● TASK OBJECTIVE
Exactly as they appear below, repeat the lines from the one with "ATOM 48 N N" through the one with "ATOM 108 O O", and no others.

•••••

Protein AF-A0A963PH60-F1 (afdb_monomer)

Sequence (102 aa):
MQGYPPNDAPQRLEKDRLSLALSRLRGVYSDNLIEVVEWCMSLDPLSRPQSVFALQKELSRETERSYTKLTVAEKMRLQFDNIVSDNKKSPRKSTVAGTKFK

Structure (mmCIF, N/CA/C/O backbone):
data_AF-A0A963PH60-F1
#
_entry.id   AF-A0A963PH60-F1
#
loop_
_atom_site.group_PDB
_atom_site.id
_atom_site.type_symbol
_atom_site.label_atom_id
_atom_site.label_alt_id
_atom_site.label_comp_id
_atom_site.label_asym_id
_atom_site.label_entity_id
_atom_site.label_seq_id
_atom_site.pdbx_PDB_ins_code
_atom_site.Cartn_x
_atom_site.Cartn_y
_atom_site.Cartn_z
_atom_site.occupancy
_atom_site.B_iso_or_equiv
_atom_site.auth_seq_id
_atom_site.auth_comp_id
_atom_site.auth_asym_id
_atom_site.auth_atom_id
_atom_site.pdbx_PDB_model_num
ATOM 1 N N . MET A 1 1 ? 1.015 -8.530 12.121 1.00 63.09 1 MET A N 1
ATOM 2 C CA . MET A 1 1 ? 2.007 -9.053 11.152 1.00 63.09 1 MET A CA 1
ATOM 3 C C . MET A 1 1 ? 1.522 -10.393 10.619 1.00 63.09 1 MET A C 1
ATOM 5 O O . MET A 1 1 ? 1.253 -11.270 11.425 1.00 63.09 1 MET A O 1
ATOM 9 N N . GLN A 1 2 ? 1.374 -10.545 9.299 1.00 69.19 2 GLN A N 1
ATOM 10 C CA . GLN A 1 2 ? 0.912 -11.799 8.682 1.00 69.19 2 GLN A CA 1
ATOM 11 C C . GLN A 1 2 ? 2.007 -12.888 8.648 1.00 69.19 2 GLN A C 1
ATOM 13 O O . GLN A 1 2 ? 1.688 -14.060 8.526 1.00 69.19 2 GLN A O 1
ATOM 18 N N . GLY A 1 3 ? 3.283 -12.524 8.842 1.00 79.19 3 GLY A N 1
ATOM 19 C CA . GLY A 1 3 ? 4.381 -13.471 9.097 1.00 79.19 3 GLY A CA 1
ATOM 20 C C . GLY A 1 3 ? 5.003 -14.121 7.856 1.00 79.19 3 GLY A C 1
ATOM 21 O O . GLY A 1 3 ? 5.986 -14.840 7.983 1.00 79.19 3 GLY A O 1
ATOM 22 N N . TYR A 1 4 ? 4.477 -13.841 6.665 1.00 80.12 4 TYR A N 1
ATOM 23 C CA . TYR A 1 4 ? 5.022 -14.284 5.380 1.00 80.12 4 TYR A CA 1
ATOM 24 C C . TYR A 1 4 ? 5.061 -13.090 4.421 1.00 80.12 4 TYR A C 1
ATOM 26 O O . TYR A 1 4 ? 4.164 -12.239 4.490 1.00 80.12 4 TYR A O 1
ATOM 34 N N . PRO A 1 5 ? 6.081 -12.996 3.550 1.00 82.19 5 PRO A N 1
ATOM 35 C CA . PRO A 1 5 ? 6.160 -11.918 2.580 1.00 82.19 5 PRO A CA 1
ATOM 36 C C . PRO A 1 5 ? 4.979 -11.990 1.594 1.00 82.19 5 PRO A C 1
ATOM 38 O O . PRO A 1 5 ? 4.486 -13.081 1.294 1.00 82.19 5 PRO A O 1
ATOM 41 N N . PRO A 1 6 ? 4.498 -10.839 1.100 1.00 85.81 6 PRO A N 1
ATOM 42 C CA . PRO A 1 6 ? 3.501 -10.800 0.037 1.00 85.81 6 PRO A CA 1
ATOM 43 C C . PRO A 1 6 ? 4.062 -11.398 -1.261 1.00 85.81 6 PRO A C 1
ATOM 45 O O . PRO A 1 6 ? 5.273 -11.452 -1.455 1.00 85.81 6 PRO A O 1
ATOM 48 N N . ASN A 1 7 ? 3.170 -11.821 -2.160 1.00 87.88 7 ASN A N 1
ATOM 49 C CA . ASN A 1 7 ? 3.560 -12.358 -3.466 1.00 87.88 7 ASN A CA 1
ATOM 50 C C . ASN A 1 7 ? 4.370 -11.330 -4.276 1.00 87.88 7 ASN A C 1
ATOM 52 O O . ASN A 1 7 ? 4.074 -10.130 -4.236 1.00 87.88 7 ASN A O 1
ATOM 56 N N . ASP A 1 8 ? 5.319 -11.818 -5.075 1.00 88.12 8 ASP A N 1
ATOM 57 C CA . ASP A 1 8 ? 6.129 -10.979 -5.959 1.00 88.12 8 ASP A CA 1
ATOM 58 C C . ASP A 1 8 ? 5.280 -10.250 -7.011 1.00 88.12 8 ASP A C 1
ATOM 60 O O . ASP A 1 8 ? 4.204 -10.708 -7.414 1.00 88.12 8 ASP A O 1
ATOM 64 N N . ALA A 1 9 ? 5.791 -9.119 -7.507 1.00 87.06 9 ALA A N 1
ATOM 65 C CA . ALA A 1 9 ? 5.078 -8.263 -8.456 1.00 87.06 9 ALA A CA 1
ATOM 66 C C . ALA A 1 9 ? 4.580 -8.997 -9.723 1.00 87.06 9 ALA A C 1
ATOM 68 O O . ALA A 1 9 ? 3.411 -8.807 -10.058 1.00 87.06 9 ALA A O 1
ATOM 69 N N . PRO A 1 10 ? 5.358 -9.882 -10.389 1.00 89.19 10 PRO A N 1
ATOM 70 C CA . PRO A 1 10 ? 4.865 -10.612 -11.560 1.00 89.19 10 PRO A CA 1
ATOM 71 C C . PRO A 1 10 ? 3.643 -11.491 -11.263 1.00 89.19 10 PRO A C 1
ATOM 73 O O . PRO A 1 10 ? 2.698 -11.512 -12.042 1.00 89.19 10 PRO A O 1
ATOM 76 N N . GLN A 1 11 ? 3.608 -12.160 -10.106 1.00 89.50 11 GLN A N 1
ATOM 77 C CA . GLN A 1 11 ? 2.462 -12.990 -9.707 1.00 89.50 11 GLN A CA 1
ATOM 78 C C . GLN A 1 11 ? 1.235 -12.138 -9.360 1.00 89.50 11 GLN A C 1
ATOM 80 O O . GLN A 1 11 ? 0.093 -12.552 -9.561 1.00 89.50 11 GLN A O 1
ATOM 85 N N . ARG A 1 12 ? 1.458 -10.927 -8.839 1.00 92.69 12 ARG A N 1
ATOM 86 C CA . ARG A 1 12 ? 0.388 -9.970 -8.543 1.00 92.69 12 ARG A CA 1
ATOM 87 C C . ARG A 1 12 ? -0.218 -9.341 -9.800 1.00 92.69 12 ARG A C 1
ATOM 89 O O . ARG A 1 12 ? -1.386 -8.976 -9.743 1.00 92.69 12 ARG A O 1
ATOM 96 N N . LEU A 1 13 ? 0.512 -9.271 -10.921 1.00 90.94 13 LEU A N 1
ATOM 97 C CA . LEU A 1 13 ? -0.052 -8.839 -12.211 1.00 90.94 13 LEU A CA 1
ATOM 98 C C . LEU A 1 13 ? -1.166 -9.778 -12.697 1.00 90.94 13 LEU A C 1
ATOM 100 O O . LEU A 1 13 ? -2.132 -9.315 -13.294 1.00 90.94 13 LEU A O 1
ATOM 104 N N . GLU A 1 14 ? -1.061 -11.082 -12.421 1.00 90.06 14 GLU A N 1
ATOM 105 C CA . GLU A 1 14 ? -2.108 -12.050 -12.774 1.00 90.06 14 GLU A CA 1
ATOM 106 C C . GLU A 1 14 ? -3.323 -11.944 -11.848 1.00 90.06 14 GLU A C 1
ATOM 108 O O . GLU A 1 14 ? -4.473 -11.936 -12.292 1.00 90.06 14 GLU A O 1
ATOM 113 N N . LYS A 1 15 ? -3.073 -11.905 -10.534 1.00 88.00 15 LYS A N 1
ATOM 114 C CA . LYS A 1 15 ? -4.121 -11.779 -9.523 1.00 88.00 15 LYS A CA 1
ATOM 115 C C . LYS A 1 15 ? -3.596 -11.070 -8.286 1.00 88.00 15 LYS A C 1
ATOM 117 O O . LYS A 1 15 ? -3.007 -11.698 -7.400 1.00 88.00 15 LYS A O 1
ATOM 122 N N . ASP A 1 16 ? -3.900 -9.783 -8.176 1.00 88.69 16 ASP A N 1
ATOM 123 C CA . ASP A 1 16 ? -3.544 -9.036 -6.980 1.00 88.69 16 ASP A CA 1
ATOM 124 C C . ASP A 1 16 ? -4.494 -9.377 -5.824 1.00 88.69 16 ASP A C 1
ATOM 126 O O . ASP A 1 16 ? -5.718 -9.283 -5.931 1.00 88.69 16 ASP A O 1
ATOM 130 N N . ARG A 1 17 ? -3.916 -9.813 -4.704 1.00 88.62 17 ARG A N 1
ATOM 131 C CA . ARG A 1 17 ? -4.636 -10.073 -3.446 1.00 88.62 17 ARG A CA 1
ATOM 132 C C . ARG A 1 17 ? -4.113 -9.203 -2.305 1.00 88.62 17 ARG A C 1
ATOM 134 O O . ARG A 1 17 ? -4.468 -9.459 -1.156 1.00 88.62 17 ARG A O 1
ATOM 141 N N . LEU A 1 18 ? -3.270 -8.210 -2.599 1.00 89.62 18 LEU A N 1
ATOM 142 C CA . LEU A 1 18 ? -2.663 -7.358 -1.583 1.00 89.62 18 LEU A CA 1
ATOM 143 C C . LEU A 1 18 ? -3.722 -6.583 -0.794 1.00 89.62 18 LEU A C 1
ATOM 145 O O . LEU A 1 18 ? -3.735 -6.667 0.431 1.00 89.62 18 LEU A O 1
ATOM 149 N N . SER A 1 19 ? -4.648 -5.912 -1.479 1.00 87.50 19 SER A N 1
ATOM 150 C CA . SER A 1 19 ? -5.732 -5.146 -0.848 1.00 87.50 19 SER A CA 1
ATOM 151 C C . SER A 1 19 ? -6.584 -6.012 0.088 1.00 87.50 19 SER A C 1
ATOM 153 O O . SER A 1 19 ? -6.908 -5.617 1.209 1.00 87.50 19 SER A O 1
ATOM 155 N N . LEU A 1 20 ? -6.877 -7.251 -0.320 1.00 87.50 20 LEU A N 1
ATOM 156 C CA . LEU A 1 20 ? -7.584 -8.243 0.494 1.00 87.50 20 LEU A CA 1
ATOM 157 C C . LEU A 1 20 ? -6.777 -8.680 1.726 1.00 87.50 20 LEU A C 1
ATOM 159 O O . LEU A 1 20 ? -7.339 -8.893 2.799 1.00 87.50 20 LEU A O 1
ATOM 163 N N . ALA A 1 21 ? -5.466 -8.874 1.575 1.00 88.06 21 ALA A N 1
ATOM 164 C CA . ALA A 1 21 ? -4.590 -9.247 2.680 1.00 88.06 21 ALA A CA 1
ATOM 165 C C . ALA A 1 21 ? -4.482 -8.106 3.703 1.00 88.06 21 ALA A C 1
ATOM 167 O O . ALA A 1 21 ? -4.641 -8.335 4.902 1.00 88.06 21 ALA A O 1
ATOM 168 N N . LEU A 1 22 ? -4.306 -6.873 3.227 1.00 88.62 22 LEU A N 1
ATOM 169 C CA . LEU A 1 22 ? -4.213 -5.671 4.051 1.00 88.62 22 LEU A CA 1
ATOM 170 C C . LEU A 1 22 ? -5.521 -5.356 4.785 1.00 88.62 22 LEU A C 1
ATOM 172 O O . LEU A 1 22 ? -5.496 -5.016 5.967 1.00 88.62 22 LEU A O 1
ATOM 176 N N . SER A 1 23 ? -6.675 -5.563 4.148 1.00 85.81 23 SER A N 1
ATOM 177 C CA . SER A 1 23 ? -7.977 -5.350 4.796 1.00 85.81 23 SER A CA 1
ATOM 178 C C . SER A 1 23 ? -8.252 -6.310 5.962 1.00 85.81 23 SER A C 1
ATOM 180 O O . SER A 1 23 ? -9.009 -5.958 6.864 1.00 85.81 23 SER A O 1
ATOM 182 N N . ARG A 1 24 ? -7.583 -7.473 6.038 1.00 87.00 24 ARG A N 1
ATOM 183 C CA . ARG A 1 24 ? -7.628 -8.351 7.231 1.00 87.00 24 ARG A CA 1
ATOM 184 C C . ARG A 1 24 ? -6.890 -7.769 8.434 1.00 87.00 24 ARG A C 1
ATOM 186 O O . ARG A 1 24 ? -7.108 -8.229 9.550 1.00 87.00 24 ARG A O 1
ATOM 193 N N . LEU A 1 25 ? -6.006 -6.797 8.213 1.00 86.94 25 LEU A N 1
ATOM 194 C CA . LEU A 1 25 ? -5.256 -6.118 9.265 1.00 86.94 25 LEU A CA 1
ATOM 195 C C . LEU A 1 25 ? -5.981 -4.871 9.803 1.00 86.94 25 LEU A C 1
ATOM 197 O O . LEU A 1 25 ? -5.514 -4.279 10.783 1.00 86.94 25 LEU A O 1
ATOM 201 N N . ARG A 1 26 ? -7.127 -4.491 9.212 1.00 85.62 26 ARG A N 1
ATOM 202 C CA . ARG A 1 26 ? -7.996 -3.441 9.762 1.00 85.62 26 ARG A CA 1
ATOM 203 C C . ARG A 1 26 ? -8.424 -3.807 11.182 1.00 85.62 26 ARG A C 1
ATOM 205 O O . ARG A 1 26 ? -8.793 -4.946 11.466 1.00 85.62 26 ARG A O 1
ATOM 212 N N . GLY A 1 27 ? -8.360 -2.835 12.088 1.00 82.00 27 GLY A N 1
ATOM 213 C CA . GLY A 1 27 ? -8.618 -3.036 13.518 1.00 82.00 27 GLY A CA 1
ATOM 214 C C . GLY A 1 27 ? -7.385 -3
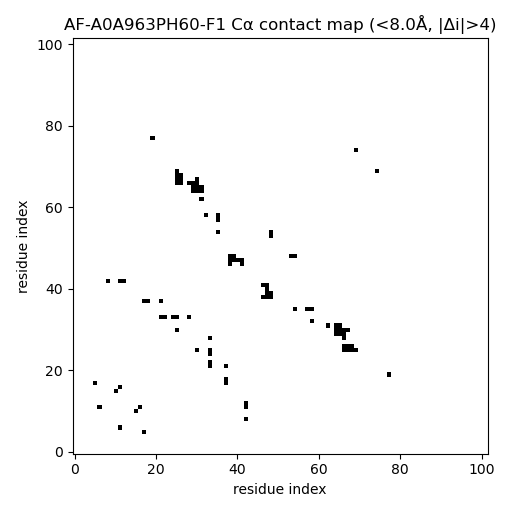.429 14.341 1.00 82.00 27 GLY A C 1
ATOM 215 O O . GLY A 1 27 ? -7.435 -3.312 15.561 1.00 82.00 27 GLY A O 1
ATOM 216 N N . VAL A 1 28 ? -6.282 -3.838 13.699 1.00 87.38 28 VAL A N 1
ATOM 217 C CA . VAL A 1 28 ? -4.957 
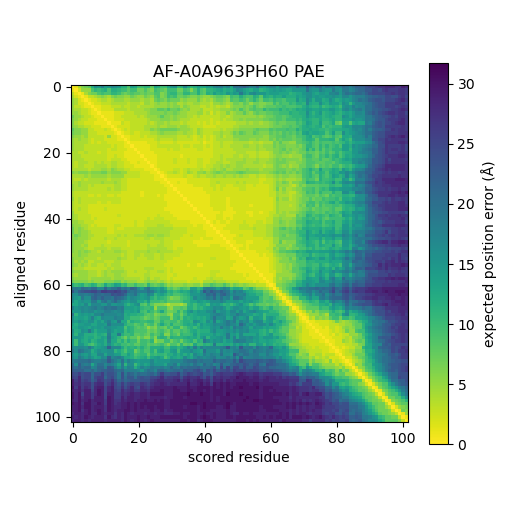-
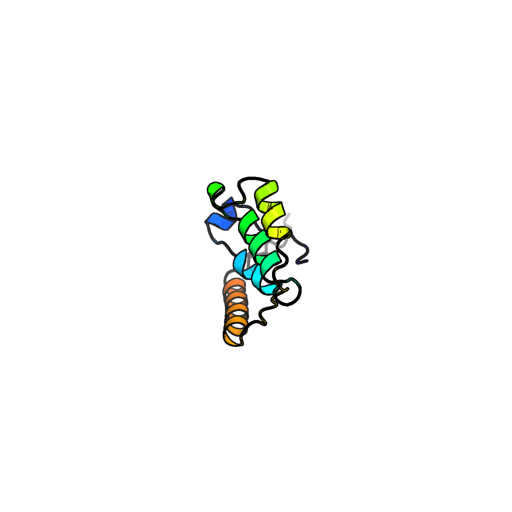3.984 14.337 1.00 87.38 28 VAL A CA 1
ATOM 218 C C . VAL A 1 28 ? -4.097 -2.760 14.030 1.00 87.38 28 VAL A C 1
ATOM 220 O O . VAL A 1 28 ? -3.523 -2.155 14.934 1.00 87.38 28 VAL A O 1
ATOM 223 N N . TYR A 1 29 ? -4.053 -2.363 12.759 1.00 88.38 29 TYR A N 1
ATOM 224 C CA . TYR A 1 29 ? -3.394 -1.140 12.301 1.00 88.38 29 TYR A CA 1
ATOM 225 C C . TYR A 1 29 ? -4.433 -0.090 11.892 1.00 88.38 29 TYR A C 1
ATOM 227 O O . TYR A 1 29 ? -5.578 -0.438 11.591 1.00 88.38 29 TYR A O 1
ATOM 235 N N . SER A 1 30 ? -4.041 1.187 11.936 1.00 88.88 30 SER A N 1
ATOM 236 C CA . SER A 1 30 ? -4.878 2.301 11.480 1.00 88.88 30 SER A CA 1
ATOM 237 C C . SER A 1 30 ? -5.034 2.279 9.962 1.00 88.88 30 SER A C 1
ATOM 239 O O . SER A 1 30 ? -4.144 1.801 9.252 1.00 88.88 30 SER A O 1
ATOM 241 N N . ASP A 1 31 ? -6.129 2.853 9.466 1.00 88.38 31 ASP A N 1
ATOM 242 C CA . ASP A 1 31 ? -6.402 2.893 8.027 1.00 88.38 31 ASP A CA 1
ATOM 243 C C . ASP A 1 31 ? -5.312 3.664 7.268 1.00 88.38 31 ASP A C 1
ATOM 245 O O . ASP A 1 31 ? -4.790 3.152 6.284 1.00 88.38 31 ASP A O 1
ATOM 249 N N . ASN A 1 32 ? -4.839 4.794 7.813 1.00 90.25 32 ASN A N 1
ATOM 250 C CA . ASN A 1 32 ? -3.730 5.560 7.227 1.00 90.25 32 ASN A CA 1
ATOM 251 C C . ASN A 1 32 ? -2.458 4.712 7.031 1.00 90.25 32 ASN A C 1
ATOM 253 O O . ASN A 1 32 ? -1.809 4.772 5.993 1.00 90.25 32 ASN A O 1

•••••

● TASK RESULT
ATOM 48 N N . ASN A 1 7 ? 3.170 -11.821 -2.160 1.00 87.88 7 ASN A N 1
ATOM 49 C CA . ASN A 1 7 ? 3.560 -12.358 -3.466 1.00 87.88 7 ASN A CA 1
ATOM 50 C C . ASN A 1 7 ? 4.370 -11.330 -4.276 1.00 87.88 7 ASN A C 1
ATOM 52 O O . ASN A 1 7 ? 4.074 -10.130 -4.236 1.00 87.88 7 ASN A O 1
ATOM 56 N N . ASP A 1 8 ? 5.319 -11.818 -5.075 1.00 88.12 8 ASP A N 1
ATOM 57 C CA . ASP A 1 8 ? 6.129 -10.979 -5.959 1.00 88.12 8 ASP A CA 1
ATOM 58 C C . ASP A 1 8 ? 5.280 -10.250 -7.011 1.00 88.12 8 ASP A C 1
ATOM 60 O O . ASP A 1 8 ? 4.204 -10.708 -7.414 1.00 88.12 8 ASP A O 1
ATOM 64 N N . ALA A 1 9 ? 5.791 -9.119 -7.507 1.00 87.06 9 ALA A N 1
ATOM 65 C CA . ALA A 1 9 ? 5.078 -8.263 -8.456 1.00 87.06 9 ALA A CA 1
ATOM 66 C C . ALA A 1 9 ? 4.580 -8.997 -9.723 1.00 87.06 9 ALA A C 1
ATOM 68 O O . ALA A 1 9 ? 3.411 -8.807 -10.058 1.00 87.06 9 ALA A O 1
ATOM 69 N N . PRO A 1 10 ? 5.358 -9.882 -10.389 1.00 89.19 10 PRO A N 1
ATOM 70 C CA . PRO A 1 10 ? 4.865 -10.612 -11.560 1.00 89.19 10 PRO A CA 1
ATOM 71 C C . PRO A 1 10 ? 3.643 -11.491 -11.263 1.00 89.19 10 PRO A C 1
ATOM 73 O O . PRO A 1 10 ? 2.698 -11.512 -12.042 1.00 89.19 10 PRO A O 1
ATOM 76 N N . GLN A 1 11 ? 3.608 -12.160 -10.106 1.00 89.50 11 GLN A N 1
ATOM 77 C CA . GLN A 1 11 ? 2.462 -12.990 -9.707 1.00 89.50 11 GLN A CA 1
ATOM 78 C C . GLN A 1 11 ? 1.235 -12.138 -9.360 1.00 89.50 11 GLN A C 1
ATOM 80 O O . GLN A 1 11 ? 0.093 -12.552 -9.561 1.00 89.50 11 GLN A O 1
ATOM 85 N N . ARG A 1 12 ? 1.458 -10.927 -8.839 1.00 92.69 12 ARG A N 1
ATOM 86 C CA . ARG A 1 12 ? 0.388 -9.970 -8.543 1.00 92.69 12 ARG A CA 1
ATOM 87 C C . ARG A 1 12 ? -0.218 -9.341 -9.800 1.00 92.69 12 ARG A C 1
ATOM 89 O O . ARG A 1 12 ? -1.386 -8.976 -9.743 1.00 92.69 12 ARG A O 1
ATOM 96 N N . LEU A 1 13 ? 0.512 -9.271 -10.921 1.00 90.94 13 LEU A N 1
ATOM 97 C CA . LEU A 1 13 ? -0.052 -8.839 -12.211 1.00 90.94 13 LEU A CA 1
ATOM 98 C C . LEU A 1 13 ? -1.166 -9.778 -12.697 1.00 90.94 13 LEU A C 1
ATOM 100 O O . LEU A 1 13 ? -2.132 -9.315 -13.294 1.00 90.94 13 LEU A O 1
ATOM 104 N N . GLU A 1 14 ? -1.061 -11.082 -12.421 1.00 90.06 14 GLU A N 1
ATOM 105 C CA . GLU A 1 14 ? -2.108 -12.050 -12.774 1.00 90.06 14 GLU A CA 1
ATOM 106 C C . GLU A 1 14 ? -3.323 -11.944 -11.848 1.00 90.06 14 GLU A C 1
ATOM 108 O O . GLU A 1 14 ? -4.473 -11.936 -12.292 1.00 90.06 14 GLU A O 1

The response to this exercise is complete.